The patient is not trying to be hurtful. It's not personal; it's just where their mind is right now. Sometimes, if you show the patient a picture from earlier in life, they recognize the people. A patient may remember their spouse from a wedding picture, but not recognize their spouse when the person is in the room. Patients can also go back and forth between moments of lucidity.
It sounds like what works for one patient may not work for another patient. How do you adjust?
I try to determine what's important to the individual. I had a patient who used to work in a pizzeria, she ran a restaurant for most of her career. When she would get anxious she'd go back and forth from the nurses station to the common room taking pizza orders.

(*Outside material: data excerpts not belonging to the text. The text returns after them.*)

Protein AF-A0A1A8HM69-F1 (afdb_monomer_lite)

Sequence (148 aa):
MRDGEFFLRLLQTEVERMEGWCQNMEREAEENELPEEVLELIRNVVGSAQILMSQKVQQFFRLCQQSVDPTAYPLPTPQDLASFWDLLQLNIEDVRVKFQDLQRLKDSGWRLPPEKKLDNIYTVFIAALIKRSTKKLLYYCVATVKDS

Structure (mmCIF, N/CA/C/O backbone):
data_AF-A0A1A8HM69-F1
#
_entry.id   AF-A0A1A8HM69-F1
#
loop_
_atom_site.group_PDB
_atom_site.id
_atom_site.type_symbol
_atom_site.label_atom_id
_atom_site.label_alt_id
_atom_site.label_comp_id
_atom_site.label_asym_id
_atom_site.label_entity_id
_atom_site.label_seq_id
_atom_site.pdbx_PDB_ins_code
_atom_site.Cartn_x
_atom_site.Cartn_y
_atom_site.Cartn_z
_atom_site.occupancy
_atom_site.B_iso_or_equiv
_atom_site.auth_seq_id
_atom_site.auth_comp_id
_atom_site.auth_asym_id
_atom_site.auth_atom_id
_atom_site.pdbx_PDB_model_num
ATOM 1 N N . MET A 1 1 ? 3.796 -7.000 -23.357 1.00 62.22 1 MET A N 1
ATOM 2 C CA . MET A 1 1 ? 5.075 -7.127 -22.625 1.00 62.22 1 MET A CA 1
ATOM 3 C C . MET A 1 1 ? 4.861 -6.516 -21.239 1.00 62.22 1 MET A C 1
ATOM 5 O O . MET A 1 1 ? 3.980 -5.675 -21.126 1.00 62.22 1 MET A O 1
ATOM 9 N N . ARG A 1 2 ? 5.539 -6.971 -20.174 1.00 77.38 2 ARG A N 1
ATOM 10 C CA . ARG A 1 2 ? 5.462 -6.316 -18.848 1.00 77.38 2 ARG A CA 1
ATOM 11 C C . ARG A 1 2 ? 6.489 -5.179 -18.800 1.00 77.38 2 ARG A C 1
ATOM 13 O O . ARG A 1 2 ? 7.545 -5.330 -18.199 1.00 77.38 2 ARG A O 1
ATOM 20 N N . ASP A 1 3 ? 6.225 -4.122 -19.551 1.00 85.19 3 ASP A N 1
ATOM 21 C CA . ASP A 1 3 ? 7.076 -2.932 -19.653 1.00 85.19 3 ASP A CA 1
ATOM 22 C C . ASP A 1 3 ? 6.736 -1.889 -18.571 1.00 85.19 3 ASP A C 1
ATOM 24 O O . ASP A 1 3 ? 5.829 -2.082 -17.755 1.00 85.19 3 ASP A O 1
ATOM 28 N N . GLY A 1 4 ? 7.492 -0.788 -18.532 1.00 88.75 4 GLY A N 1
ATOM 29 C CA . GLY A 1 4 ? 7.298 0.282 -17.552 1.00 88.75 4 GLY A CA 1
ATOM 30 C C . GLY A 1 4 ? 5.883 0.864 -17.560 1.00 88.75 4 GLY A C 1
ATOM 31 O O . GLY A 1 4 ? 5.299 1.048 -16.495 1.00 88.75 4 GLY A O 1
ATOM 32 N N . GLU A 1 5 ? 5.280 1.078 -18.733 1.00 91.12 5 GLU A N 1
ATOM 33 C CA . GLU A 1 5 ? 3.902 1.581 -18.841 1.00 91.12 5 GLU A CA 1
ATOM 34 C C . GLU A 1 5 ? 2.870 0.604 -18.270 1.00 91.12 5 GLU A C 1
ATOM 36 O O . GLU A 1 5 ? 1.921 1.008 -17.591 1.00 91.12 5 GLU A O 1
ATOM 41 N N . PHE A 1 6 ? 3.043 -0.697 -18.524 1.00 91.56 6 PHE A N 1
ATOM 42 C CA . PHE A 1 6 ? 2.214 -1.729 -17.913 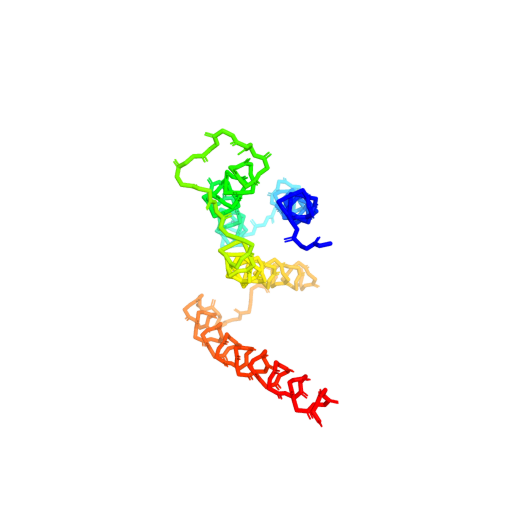1.00 91.56 6 PHE A CA 1
ATOM 43 C C . PHE A 1 6 ? 2.270 -1.662 -16.382 1.00 91.56 6 PHE A C 1
ATOM 45 O O . PHE A 1 6 ? 1.222 -1.660 -15.730 1.00 91.56 6 PHE A O 1
ATOM 52 N N . PHE A 1 7 ? 3.470 -1.560 -15.808 1.00 92.62 7 PHE A N 1
ATOM 53 C CA . PHE A 1 7 ? 3.643 -1.480 -14.360 1.00 92.62 7 PHE A CA 1
ATOM 54 C C . PHE A 1 7 ? 3.132 -0.168 -13.756 1.00 92.62 7 PHE A C 1
ATOM 56 O O . PHE A 1 7 ? 2.568 -0.207 -12.665 1.00 92.62 7 PHE A O 1
ATOM 63 N N . LEU A 1 8 ? 3.238 0.966 -14.458 1.00 92.50 8 LEU A N 1
ATOM 64 C CA . LEU A 1 8 ? 2.676 2.246 -14.007 1.00 92.50 8 LEU A CA 1
ATOM 65 C C . LEU A 1 8 ? 1.152 2.181 -13.839 1.00 92.50 8 LEU A C 1
ATOM 67 O O . LEU A 1 8 ? 0.634 2.625 -12.816 1.00 92.50 8 LEU A O 1
ATOM 71 N N . ARG A 1 9 ? 0.434 1.567 -14.790 1.00 93.31 9 ARG A N 1
ATOM 72 C CA . ARG A 1 9 ? -1.029 1.382 -14.688 1.00 93.31 9 ARG A CA 1
ATOM 73 C C . ARG A 1 9 ? -1.426 0.493 -13.508 1.00 93.31 9 ARG A C 1
ATOM 75 O O . ARG A 1 9 ? -2.381 0.795 -12.793 1.00 93.31 9 ARG A O 1
ATOM 82 N N . LEU A 1 10 ? -0.687 -0.596 -13.287 1.00 93.19 10 LEU A N 1
ATOM 83 C CA . LEU A 1 10 ? -0.915 -1.460 -12.127 1.00 93.19 10 LEU A CA 1
ATOM 84 C C . LEU A 1 10 ? -0.626 -0.729 -10.814 1.00 93.19 10 LEU A C 1
ATOM 86 O O . LEU A 1 10 ? -1.414 -0.829 -9.877 1.00 93.19 10 LEU A O 1
ATOM 90 N N . LEU A 1 11 ? 0.478 0.019 -10.753 1.00 92.44 11 LEU A N 1
ATOM 91 C CA . LEU A 1 11 ? 0.864 0.791 -9.577 1.00 92.44 11 LEU A CA 1
ATOM 92 C C . LEU A 1 11 ? -0.213 1.812 -9.208 1.00 92.44 11 LEU A C 1
ATOM 94 O O . LEU A 1 11 ? -0.576 1.897 -8.040 1.00 92.44 11 LEU A O 1
ATOM 98 N N . GLN A 1 12 ? -0.765 2.521 -10.195 1.00 92.50 12 GLN A N 1
ATOM 99 C CA . GLN A 1 12 ? -1.873 3.452 -9.985 1.00 92.50 12 GLN A CA 1
ATOM 100 C C . GLN A 1 12 ? -3.082 2.755 -9.339 1.00 92.50 12 GLN A C 1
ATOM 102 O O . GLN A 1 12 ? -3.593 3.227 -8.328 1.00 92.50 12 GLN A O 1
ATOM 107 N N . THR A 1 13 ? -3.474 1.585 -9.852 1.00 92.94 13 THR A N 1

She'd walk up to the nurses station, to the counter, and ask if the pizzas were ready.
If you asked her, "Did you work in a restaurant?" she'd tell you, "I'm working right now."
"Oh, you know what? You are. Is it time for your break? Can you sit down and talk to me?"
She might respond, "Oh, I don't know about that, I have all these customers."
She would have the entire common room convinced they were having pizza that night for dinner, which was funny for the rest of us, and also a difficult thing to explain when dinner came and it wasn't pizza!
For her, it was obvious that (work) gave her meaning and purpose, and it gave us something to talk about: "What did you like about working in the restaurant? Was it a family restaurant?"
I got her backstory about coming from a long line of strong women, about how her father died in a war and how both her mother and then she made money to support their kids. Patients can still tell you who they are, if not verbally, then in their actions.
How do you connect that to the spiritual care you're providing?
For me, it's about the dignity of the person and focusing on the fact that they are a person with a history, a family, meaning and purpose in this world. The spiritual care is to take the time to get to know who that person is. What is it that's important to them? What has given them meaning in life? And then to be able to share that information with the rest of the staff, in patients' medical records, in staff meetings and in interdisciplinary teamwork, so we all see them as a person with a story. I want to give that personhood, that sense of self, back to them.